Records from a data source
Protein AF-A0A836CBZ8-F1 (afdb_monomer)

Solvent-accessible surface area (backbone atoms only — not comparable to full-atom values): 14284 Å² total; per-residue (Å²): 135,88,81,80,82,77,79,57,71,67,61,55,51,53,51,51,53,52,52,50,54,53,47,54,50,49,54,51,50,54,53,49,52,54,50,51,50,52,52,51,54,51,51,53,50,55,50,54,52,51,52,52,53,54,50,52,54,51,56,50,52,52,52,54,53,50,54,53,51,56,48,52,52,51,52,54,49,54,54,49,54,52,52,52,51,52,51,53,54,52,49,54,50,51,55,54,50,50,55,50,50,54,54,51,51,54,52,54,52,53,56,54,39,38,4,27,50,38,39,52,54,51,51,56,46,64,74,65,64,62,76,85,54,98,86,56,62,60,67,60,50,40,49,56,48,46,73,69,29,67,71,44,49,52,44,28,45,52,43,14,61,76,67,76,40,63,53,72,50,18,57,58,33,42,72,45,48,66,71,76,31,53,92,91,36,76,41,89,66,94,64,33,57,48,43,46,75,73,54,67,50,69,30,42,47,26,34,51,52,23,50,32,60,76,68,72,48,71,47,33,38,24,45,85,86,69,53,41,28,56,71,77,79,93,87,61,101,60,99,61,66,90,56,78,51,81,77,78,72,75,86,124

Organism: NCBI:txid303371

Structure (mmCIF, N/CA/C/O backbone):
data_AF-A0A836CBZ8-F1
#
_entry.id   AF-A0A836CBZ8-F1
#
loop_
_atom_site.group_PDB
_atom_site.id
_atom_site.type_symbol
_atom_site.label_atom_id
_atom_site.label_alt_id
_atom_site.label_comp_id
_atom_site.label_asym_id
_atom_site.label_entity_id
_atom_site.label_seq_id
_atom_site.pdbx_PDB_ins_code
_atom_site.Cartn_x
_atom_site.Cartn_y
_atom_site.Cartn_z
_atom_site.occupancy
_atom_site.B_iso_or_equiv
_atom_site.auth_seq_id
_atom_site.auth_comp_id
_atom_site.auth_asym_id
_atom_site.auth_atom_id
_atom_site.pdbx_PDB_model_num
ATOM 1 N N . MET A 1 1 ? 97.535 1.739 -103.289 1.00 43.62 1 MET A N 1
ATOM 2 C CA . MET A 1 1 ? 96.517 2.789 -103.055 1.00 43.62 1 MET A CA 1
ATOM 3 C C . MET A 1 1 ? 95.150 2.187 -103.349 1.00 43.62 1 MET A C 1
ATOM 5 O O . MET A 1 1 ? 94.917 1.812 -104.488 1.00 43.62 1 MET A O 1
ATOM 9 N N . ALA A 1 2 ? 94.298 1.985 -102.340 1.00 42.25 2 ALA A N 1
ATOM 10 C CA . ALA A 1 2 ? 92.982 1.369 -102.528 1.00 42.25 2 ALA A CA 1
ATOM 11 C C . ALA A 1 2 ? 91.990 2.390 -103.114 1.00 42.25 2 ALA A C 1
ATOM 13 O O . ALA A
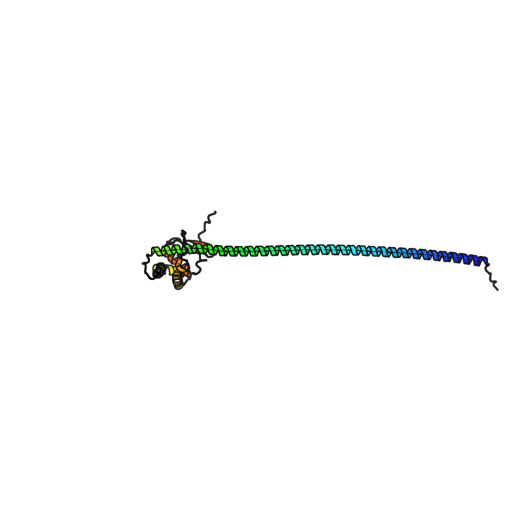 1 2 ? 91.757 3.450 -102.532 1.00 42.25 2 ALA A O 1
ATOM 14 N N . THR A 1 3 ? 91.436 2.076 -104.281 1.00 45.12 3 THR A N 1
ATOM 15 C CA . THR A 1 3 ? 90.414 2.850 -104.989 1.00 45.12 3 THR A CA 1
ATOM 16 C C . THR A 1 3 ? 89.094 2.817 -104.216 1.00 45.12 3 THR A C 1
ATOM 18 O O . THR A 1 3 ? 88.522 1.761 -103.958 1.00 45.12 3 THR A O 1
ATOM 21 N N . ARG A 1 4 ? 88.592 3.996 -103.829 1.00 49.19 4 ARG A N 1
ATOM 22 C CA . ARG A 1 4 ? 87.252 4.153 -103.248 1.00 49.19 4 ARG A CA 1
ATOM 23 C C . ARG A 1 4 ? 86.204 3.888 -104.330 1.00 49.19 4 ARG A C 1
ATOM 25 O O . ARG A 1 4 ? 86.040 4.703 -105.232 1.00 49.19 4 ARG A O 1
ATOM 32 N N . ALA A 1 5 ? 85.482 2.776 -104.221 1.00 50.47 5 ALA A N 1
ATOM 33 C CA . ALA A 1 5 ? 84.289 2.525 -105.020 1.00 50.47 5 ALA A CA 1
ATOM 34 C C . ALA A 1 5 ? 83.195 3.539 -104.638 1.00 50.47 5 ALA A C 1
ATOM 36 O O . ALA A 1 5 ? 82.714 3.561 -103.502 1.00 50.47 5 ALA A O 1
ATOM 37 N N . SER A 1 6 ? 82.818 4.414 -105.570 1.00 55.94 6 SER A N 1
ATOM 38 C CA . SER A 1 6 ? 81.692 5.329 -105.403 1.00 55.94 6 SER A CA 1
ATOM 39 C C . SER A 1 6 ? 80.386 4.575 -105.656 1.00 55.94 6 SER A C 1
ATOM 41 O O . SER A 1 6 ? 80.145 4.039 -106.733 1.00 55.94 6 SER A O 1
ATOM 43 N N . THR A 1 7 ? 79.522 4.511 -104.644 1.00 59.12 7 THR A N 1
ATOM 44 C CA . THR A 1 7 ? 78.181 3.928 -104.784 1.00 59.12 7 THR A CA 1
ATOM 45 C C . THR A 1 7 ? 77.382 4.699 -105.849 1.00 59.12 7 THR A C 1
ATOM 47 O O . THR A 1 7 ? 77.271 5.924 -105.718 1.00 59.12 7 THR A O 1
ATOM 50 N N . PRO A 1 8 ? 76.793 4.025 -106.855 1.00 61.00 8 PRO A N 1
ATOM 51 C CA . PRO A 1 8 ? 75.938 4.648 -107.865 1.00 61.00 8 PRO A CA 1
ATOM 52 C C . PRO A 1 8 ? 74.793 5.467 -107.251 1.00 61.00 8 PRO A C 1
ATOM 54 O O . PRO A 1 8 ? 74.133 5.026 -106.308 1.00 61.00 8 PRO A O 1
ATOM 57 N N . LEU A 1 9 ? 74.520 6.648 -107.813 1.00 61.19 9 LEU A N 1
ATOM 58 C CA . LEU A 1 9 ? 73.502 7.603 -107.340 1.00 61.19 9 LEU A CA 1
ATOM 59 C C . LEU A 1 9 ? 72.100 6.979 -107.179 1.00 61.19 9 LEU A C 1
ATOM 61 O O . LEU A 1 9 ? 71.396 7.300 -106.222 1.00 61.19 9 LEU A O 1
ATOM 65 N N . HIS A 1 10 ? 71.724 6.036 -108.051 1.00 62.03 10 HIS A N 1
ATOM 66 C CA . HIS A 1 10 ? 70.422 5.358 -107.997 1.00 62.03 10 HIS A CA 1
ATOM 67 C C . HIS A 1 10 ? 70.272 4.420 -106.780 1.00 62.03 10 HIS A C 1
ATOM 69 O O . HIS A 1 10 ? 69.196 4.360 -106.189 1.00 62.03 10 HIS A O 1
ATOM 75 N N . LEU A 1 11 ? 71.358 3.769 -106.335 1.00 60.44 11 LEU A N 1
ATOM 76 C CA . LEU A 1 11 ? 71.358 2.906 -105.144 1.00 60.44 11 LEU A CA 1
ATOM 77 C C . LEU A 1 11 ? 71.258 3.731 -103.853 1.00 60.44 11 LEU A C 1
ATOM 79 O O . LEU A 1 11 ? 70.620 3.308 -102.892 1.00 60.44 11 LEU A O 1
ATOM 83 N N . ARG A 1 12 ? 71.819 4.950 -103.836 1.00 64.94 12 ARG A N 1
ATOM 84 C CA . ARG A 1 12 ? 71.625 5.894 -102.718 1.00 64.94 12 ARG A CA 1
ATOM 85 C C . ARG A 1 12 ? 70.191 6.420 -102.649 1.00 64.94 12 ARG A C 1
ATOM 87 O O . ARG A 1 12 ? 69.673 6.601 -101.551 1.00 64.94 12 ARG A O 1
ATOM 94 N N . ALA A 1 13 ? 69.554 6.662 -103.796 1.00 67.75 13 ALA A N 1
ATOM 95 C CA . ALA A 1 13 ? 68.157 7.086 -103.856 1.00 67.75 13 ALA A CA 1
ATOM 96 C C . ALA A 1 13 ? 67.203 5.968 -103.395 1.00 67.75 13 ALA A C 1
ATOM 98 O O . ALA A 1 13 ? 66.356 6.218 -102.542 1.00 67.75 13 ALA A O 1
ATOM 99 N N . GLN A 1 14 ? 67.395 4.727 -103.862 1.00 69.31 14 GLN A N 1
ATOM 100 C CA . GLN A 1 14 ? 66.620 3.564 -103.402 1.00 69.31 14 GLN A CA 1
ATOM 101 C C . GLN A 1 14 ? 66.809 3.285 -101.903 1.00 69.31 14 GLN A C 1
ATOM 103 O O . GLN A 1 14 ? 65.828 3.059 -101.197 1.00 69.31 14 GLN A O 1
ATOM 108 N N . GLY A 1 15 ? 68.043 3.378 -101.391 1.00 71.69 15 GLY A N 1
ATOM 109 C CA . GLY A 1 15 ? 68.320 3.224 -99.959 1.00 71.69 15 GLY A CA 1
ATOM 110 C C . GLY A 1 15 ? 67.626 4.278 -99.088 1.00 71.69 15 GLY A C 1
ATOM 111 O O . GLY A 1 15 ? 67.110 3.947 -98.025 1.00 71.69 15 GLY A O 1
ATOM 112 N N . ARG A 1 16 ? 67.535 5.533 -99.552 1.00 76.38 16 ARG A N 1
ATOM 113 C CA . ARG A 1 16 ? 66.792 6.595 -98.846 1.00 76.38 16 ARG A CA 1
ATOM 114 C C . ARG A 1 16 ? 65.281 6.361 -98.841 1.00 76.38 16 ARG A C 1
ATOM 116 O O . ARG A 1 16 ? 64.644 6.622 -97.828 1.00 76.38 16 ARG A O 1
ATOM 123 N N . VAL A 1 17 ? 64.711 5.866 -99.941 1.00 77.75 17 VAL A N 1
ATOM 124 C CA . VAL A 1 17 ? 63.275 5.535 -100.018 1.00 77.75 17 VAL A CA 1
ATOM 125 C C . VAL A 1 17 ? 62.932 4.389 -99.063 1.00 77.75 17 VAL A C 1
ATOM 127 O O . VAL A 1 17 ? 61.970 4.500 -98.309 1.00 77.75 17 VAL A O 1
ATOM 130 N N . LEU A 1 18 ? 63.749 3.332 -99.019 1.00 80.81 18 LEU A N 1
ATOM 131 C CA . LEU A 1 18 ? 63.572 2.229 -98.067 1.00 80.81 18 LEU A CA 1
ATOM 132 C C . LEU A 1 18 ? 63.664 2.699 -96.607 1.00 80.81 18 LEU A C 1
ATOM 134 O O . LEU A 1 18 ? 62.818 2.327 -95.799 1.00 80.81 18 LEU A O 1
ATOM 138 N N . GLN A 1 19 ? 64.618 3.579 -96.285 1.00 80.06 19 GLN A N 1
ATOM 139 C CA . GLN A 1 19 ? 64.733 4.171 -94.946 1.00 80.06 19 GLN A CA 1
ATOM 140 C C . GLN A 1 19 ? 63.510 5.015 -94.554 1.00 80.06 19 GLN A C 1
ATOM 142 O O . GLN A 1 19 ? 63.100 4.991 -93.394 1.00 80.06 19 GLN A O 1
ATOM 147 N N . LEU A 1 20 ? 62.907 5.748 -95.498 1.00 80.25 20 LEU A N 1
ATOM 148 C CA . LEU A 1 20 ? 61.673 6.504 -95.251 1.00 80.25 20 LEU A CA 1
ATOM 149 C C . LEU A 1 20 ? 60.486 5.570 -94.979 1.00 80.25 20 LEU A C 1
ATOM 151 O O . LEU A 1 20 ? 59.772 5.778 -94.002 1.00 80.25 20 LEU A O 1
ATOM 155 N N . PHE A 1 21 ? 60.324 4.502 -95.766 1.00 83.38 21 PHE A N 1
ATOM 156 C CA . PHE A 1 21 ? 59.280 3.496 -95.533 1.00 83.38 21 PHE A CA 1
ATOM 157 C C . PHE A 1 21 ? 59.450 2.764 -94.198 1.00 83.38 21 PHE A C 1
ATOM 159 O O . PHE A 1 21 ? 58.471 2.538 -93.487 1.00 83.38 21 PHE A O 1
ATOM 166 N N . GLU A 1 22 ? 60.677 2.388 -93.833 1.00 84.00 22 GLU A N 1
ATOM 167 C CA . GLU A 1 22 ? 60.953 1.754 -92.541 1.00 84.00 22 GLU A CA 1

TASK OBJECTIVE
How many of the lines above include the string "backbone"? Only the number should be written.

WRITTEN RESPONSE
2